On Thu, Aug 27, 2015 at 9:16 AM, Jaonary Rabarisoa jaon...@gmail.com
wrote:

 Thank you all for these links. I'll check them.

 On Wed, Aug 26, 2015 at 5:05 PM, Charlie Hack charles.t.h...@gmail.com
 wrote:

 +1 to all of the above esp.  Dimensionality reduction and locality
 sensitive hashing / min hashing.

 There's also an algorithm implemented in MLlib called DIMSUM which was
 developed at Twitter for this purpose. I've been meaning to try it and
 would be interested to hear about results you get.

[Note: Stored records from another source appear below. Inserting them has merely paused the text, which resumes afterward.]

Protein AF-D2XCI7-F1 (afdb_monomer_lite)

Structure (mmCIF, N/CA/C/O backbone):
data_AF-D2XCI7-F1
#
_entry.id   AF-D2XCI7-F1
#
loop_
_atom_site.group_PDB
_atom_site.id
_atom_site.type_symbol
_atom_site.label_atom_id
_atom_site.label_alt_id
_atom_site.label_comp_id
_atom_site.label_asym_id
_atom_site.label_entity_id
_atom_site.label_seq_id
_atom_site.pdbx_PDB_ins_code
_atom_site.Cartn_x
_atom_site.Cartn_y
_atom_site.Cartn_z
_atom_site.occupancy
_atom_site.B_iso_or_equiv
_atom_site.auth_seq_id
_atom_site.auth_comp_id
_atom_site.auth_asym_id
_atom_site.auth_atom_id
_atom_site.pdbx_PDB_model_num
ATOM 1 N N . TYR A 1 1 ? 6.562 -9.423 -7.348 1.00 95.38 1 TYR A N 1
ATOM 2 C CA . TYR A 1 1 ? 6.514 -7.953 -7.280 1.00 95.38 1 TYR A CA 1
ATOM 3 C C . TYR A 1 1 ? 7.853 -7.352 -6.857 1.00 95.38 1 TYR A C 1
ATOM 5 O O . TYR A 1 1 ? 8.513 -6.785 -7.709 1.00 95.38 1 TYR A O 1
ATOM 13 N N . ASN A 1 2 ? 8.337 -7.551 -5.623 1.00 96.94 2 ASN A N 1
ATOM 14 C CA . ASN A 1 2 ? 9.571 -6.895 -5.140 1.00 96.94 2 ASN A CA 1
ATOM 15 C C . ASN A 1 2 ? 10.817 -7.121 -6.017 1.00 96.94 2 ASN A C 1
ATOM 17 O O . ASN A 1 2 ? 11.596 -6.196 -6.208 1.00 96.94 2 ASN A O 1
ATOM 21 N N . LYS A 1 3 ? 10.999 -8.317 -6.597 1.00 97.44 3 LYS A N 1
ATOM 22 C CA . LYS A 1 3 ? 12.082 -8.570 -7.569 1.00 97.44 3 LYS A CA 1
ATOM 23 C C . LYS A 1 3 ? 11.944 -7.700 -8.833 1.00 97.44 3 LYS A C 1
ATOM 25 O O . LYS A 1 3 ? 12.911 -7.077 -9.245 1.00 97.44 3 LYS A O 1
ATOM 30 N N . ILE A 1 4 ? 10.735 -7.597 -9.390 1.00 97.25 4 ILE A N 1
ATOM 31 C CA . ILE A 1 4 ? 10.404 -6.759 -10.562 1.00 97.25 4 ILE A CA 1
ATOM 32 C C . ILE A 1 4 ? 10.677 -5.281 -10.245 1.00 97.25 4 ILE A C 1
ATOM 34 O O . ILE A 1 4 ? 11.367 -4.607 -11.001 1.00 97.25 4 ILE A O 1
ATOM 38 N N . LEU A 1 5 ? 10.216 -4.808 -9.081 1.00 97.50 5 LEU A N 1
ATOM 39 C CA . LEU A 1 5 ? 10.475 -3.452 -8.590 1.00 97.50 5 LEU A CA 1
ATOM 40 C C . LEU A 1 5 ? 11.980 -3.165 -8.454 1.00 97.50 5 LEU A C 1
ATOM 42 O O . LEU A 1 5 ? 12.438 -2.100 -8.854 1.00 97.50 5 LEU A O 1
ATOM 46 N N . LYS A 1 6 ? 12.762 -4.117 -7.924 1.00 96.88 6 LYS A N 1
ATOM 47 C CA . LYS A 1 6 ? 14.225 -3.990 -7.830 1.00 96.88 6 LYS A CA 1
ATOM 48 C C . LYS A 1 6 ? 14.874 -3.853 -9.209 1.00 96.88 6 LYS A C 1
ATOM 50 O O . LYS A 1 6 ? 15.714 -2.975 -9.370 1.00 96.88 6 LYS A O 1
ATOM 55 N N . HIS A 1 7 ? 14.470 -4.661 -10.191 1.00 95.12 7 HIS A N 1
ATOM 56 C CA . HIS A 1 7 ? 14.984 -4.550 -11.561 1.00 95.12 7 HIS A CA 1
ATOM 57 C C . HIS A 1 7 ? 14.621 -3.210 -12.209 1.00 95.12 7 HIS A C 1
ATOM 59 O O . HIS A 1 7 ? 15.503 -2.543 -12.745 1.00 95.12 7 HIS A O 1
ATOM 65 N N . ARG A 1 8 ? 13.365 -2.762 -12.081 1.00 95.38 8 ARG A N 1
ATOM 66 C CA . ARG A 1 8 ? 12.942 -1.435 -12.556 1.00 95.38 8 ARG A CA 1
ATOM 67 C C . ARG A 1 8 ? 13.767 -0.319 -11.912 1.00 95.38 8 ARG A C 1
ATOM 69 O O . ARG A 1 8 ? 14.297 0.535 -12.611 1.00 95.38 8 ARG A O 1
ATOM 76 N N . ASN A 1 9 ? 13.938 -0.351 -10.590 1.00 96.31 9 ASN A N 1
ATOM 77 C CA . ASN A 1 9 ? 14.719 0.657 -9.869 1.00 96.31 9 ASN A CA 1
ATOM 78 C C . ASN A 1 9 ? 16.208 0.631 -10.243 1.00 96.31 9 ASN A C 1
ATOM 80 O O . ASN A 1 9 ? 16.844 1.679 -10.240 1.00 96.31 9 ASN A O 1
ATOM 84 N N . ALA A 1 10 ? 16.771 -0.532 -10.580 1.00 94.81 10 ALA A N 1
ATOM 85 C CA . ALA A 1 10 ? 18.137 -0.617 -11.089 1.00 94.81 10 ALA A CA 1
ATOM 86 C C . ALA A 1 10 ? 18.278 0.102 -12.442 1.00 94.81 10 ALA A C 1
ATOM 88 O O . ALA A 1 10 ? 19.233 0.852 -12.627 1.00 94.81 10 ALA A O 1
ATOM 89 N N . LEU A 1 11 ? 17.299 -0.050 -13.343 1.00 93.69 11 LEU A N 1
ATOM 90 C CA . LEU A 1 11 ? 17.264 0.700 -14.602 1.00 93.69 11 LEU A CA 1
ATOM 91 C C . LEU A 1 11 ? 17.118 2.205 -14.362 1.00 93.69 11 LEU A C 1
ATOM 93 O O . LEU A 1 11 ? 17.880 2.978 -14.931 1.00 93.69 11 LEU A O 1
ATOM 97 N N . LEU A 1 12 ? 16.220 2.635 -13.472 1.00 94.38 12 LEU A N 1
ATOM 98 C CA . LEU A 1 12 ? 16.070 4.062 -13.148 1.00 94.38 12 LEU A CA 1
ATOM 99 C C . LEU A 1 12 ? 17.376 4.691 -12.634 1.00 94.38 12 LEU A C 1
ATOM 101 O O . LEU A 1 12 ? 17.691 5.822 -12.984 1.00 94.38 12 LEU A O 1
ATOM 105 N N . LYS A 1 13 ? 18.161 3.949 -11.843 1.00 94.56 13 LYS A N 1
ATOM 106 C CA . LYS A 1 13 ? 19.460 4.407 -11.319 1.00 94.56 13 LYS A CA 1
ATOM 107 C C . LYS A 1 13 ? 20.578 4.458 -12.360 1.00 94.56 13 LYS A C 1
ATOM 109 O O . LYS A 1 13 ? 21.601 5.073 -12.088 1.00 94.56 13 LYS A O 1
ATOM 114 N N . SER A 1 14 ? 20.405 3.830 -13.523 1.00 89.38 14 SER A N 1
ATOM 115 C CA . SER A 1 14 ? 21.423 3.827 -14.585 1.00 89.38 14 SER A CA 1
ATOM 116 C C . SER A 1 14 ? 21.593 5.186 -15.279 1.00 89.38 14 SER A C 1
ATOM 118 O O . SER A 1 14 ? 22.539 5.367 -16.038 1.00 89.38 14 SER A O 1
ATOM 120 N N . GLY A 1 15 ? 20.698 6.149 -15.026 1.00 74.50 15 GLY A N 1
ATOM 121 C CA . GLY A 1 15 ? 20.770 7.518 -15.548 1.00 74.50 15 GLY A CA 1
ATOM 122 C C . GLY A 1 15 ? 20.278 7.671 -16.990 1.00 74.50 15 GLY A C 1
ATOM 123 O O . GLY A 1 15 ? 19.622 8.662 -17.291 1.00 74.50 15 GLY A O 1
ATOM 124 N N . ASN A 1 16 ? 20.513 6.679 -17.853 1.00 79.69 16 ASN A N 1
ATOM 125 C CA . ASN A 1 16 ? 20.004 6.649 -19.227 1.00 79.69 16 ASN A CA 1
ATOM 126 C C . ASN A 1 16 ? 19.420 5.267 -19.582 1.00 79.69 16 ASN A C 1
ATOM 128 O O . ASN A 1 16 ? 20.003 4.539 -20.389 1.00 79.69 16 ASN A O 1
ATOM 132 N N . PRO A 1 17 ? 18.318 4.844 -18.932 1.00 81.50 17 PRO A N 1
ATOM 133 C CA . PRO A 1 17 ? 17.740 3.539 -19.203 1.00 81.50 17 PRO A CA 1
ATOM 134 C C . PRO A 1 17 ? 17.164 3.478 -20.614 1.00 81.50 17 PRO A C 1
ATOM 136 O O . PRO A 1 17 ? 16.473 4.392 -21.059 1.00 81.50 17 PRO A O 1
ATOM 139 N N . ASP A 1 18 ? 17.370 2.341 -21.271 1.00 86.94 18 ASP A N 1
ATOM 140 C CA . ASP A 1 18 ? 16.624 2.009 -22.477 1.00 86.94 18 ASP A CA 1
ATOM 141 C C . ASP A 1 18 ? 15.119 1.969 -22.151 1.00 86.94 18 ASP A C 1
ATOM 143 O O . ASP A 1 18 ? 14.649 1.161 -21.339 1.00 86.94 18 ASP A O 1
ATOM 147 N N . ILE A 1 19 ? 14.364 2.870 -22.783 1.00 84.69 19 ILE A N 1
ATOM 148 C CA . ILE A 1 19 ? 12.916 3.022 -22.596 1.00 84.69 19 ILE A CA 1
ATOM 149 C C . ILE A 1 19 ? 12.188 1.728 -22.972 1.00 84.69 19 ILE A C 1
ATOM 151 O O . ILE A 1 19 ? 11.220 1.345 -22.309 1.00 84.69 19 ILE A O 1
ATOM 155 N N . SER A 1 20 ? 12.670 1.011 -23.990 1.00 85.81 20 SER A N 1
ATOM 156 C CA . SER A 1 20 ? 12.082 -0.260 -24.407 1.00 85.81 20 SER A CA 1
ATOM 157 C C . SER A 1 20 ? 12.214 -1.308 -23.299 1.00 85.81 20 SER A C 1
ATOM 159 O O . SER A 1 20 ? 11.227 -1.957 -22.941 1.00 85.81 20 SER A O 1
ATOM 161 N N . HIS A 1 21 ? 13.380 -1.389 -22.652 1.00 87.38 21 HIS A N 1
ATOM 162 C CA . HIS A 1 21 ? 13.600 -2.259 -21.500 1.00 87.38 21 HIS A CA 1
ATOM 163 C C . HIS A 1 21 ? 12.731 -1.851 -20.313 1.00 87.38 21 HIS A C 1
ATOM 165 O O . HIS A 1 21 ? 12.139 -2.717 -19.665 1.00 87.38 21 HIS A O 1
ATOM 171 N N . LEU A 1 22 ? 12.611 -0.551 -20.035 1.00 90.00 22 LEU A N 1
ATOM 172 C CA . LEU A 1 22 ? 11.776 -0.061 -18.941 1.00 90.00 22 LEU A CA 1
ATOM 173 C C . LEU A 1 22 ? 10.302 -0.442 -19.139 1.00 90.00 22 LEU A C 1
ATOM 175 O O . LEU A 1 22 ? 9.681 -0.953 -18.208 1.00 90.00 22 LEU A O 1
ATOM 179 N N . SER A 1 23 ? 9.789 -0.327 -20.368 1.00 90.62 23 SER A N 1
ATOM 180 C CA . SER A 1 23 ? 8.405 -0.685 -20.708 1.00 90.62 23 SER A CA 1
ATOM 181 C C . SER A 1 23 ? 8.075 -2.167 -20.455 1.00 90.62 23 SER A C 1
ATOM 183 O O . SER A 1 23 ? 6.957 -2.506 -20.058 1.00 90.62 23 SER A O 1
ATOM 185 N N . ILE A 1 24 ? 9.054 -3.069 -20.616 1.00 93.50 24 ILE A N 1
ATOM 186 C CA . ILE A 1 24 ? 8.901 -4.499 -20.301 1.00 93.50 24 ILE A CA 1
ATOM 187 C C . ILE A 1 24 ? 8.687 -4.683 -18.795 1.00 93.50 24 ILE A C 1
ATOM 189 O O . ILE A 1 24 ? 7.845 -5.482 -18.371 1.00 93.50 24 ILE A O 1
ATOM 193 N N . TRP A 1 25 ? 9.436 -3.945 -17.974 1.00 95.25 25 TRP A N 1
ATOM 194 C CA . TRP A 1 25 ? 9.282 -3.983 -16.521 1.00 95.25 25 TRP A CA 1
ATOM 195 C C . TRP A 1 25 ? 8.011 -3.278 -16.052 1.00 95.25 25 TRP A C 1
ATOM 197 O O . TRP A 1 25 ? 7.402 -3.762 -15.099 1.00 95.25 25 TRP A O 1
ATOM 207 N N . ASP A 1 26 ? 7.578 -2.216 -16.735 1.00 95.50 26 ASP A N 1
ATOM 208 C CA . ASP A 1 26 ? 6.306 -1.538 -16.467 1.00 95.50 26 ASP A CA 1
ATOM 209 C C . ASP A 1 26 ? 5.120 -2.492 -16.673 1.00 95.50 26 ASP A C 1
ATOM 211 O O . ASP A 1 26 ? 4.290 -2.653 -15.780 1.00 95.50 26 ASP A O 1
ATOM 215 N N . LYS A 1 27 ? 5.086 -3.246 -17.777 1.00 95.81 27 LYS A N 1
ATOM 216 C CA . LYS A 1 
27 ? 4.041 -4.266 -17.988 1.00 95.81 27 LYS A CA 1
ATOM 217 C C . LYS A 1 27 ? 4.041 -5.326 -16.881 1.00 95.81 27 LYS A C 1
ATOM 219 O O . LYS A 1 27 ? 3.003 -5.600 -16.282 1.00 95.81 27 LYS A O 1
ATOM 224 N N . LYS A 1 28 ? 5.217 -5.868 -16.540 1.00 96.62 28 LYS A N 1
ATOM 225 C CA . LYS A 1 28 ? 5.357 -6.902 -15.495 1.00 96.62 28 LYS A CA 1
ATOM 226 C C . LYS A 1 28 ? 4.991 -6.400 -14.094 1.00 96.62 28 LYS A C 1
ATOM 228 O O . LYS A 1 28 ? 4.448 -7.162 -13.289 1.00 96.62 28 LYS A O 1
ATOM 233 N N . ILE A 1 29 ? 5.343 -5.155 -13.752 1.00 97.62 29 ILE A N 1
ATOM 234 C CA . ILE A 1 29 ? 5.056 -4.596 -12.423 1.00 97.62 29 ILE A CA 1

 https://blog.twitter.com/2014/all-pairs-similarity-via-dimsum

 ​Charlie


 — Sent from Mailbox

 On Wednesday, Aug 26, 2015 at 09:57, Michael Malak 
 michaelma...@yahoo.com.invalid, wrote:

 Yes. And a paper that describes using grids (actually varying grids) is
 http://research.microsoft.com/en-us/um/people/jingdw/pubs%5CCVPR12-GraphConstruction.pdf
  In
 the Spark GraphX In Action book that Robin East and I are writing, we
 implement a drastically simplified version of this in chapter 7, which
 should become available in the MEAP mid-September.
 http://www.manning.com/books/spark-graphx-in-action


 --

 If you don't want to compute all N^2 similarities, you need to implement
 some kind of blocking first. For example, LSH (locally sensitive hashing).
 A quick search gave this link to a Spark implementation:


 http://stackoverflow.com/questions/2771/spark-implementation-for-locality-sensitive-hashing



 On Wed, Aug 26, 2015 at 7:35 AM, Jaonary Rabarisoa jaon...@gmail.com
 wrote:

 Dear all,

 I'm trying to find an efficient way to build a k-NN graph for a large
 dataset. Precisely, I have a large set of high dimensional vector (say d
  1) and I want to build a graph where those high dimensional points
 are the vertices and each one is linked to the k-nearest neighbor based on
 some kind similarity defined on the vertex spaces.
 My problem is to implement an efficient algorithm to compute the weight
 matrix of the graph. I need to compute a N*N similarities and the only way
 I know is to use cartesian operation follow by map operation on RDD.
 But, this is very slow when the N is large. Is there a more cleaver way to
 do this for an arbitrary similarity function ?

 Cheers,

 Jao








Re: Build k-NN graph for large dataset

2015-08-27 Thread Jaonary Rabarisoa
Thank you all for these links. I'll check them.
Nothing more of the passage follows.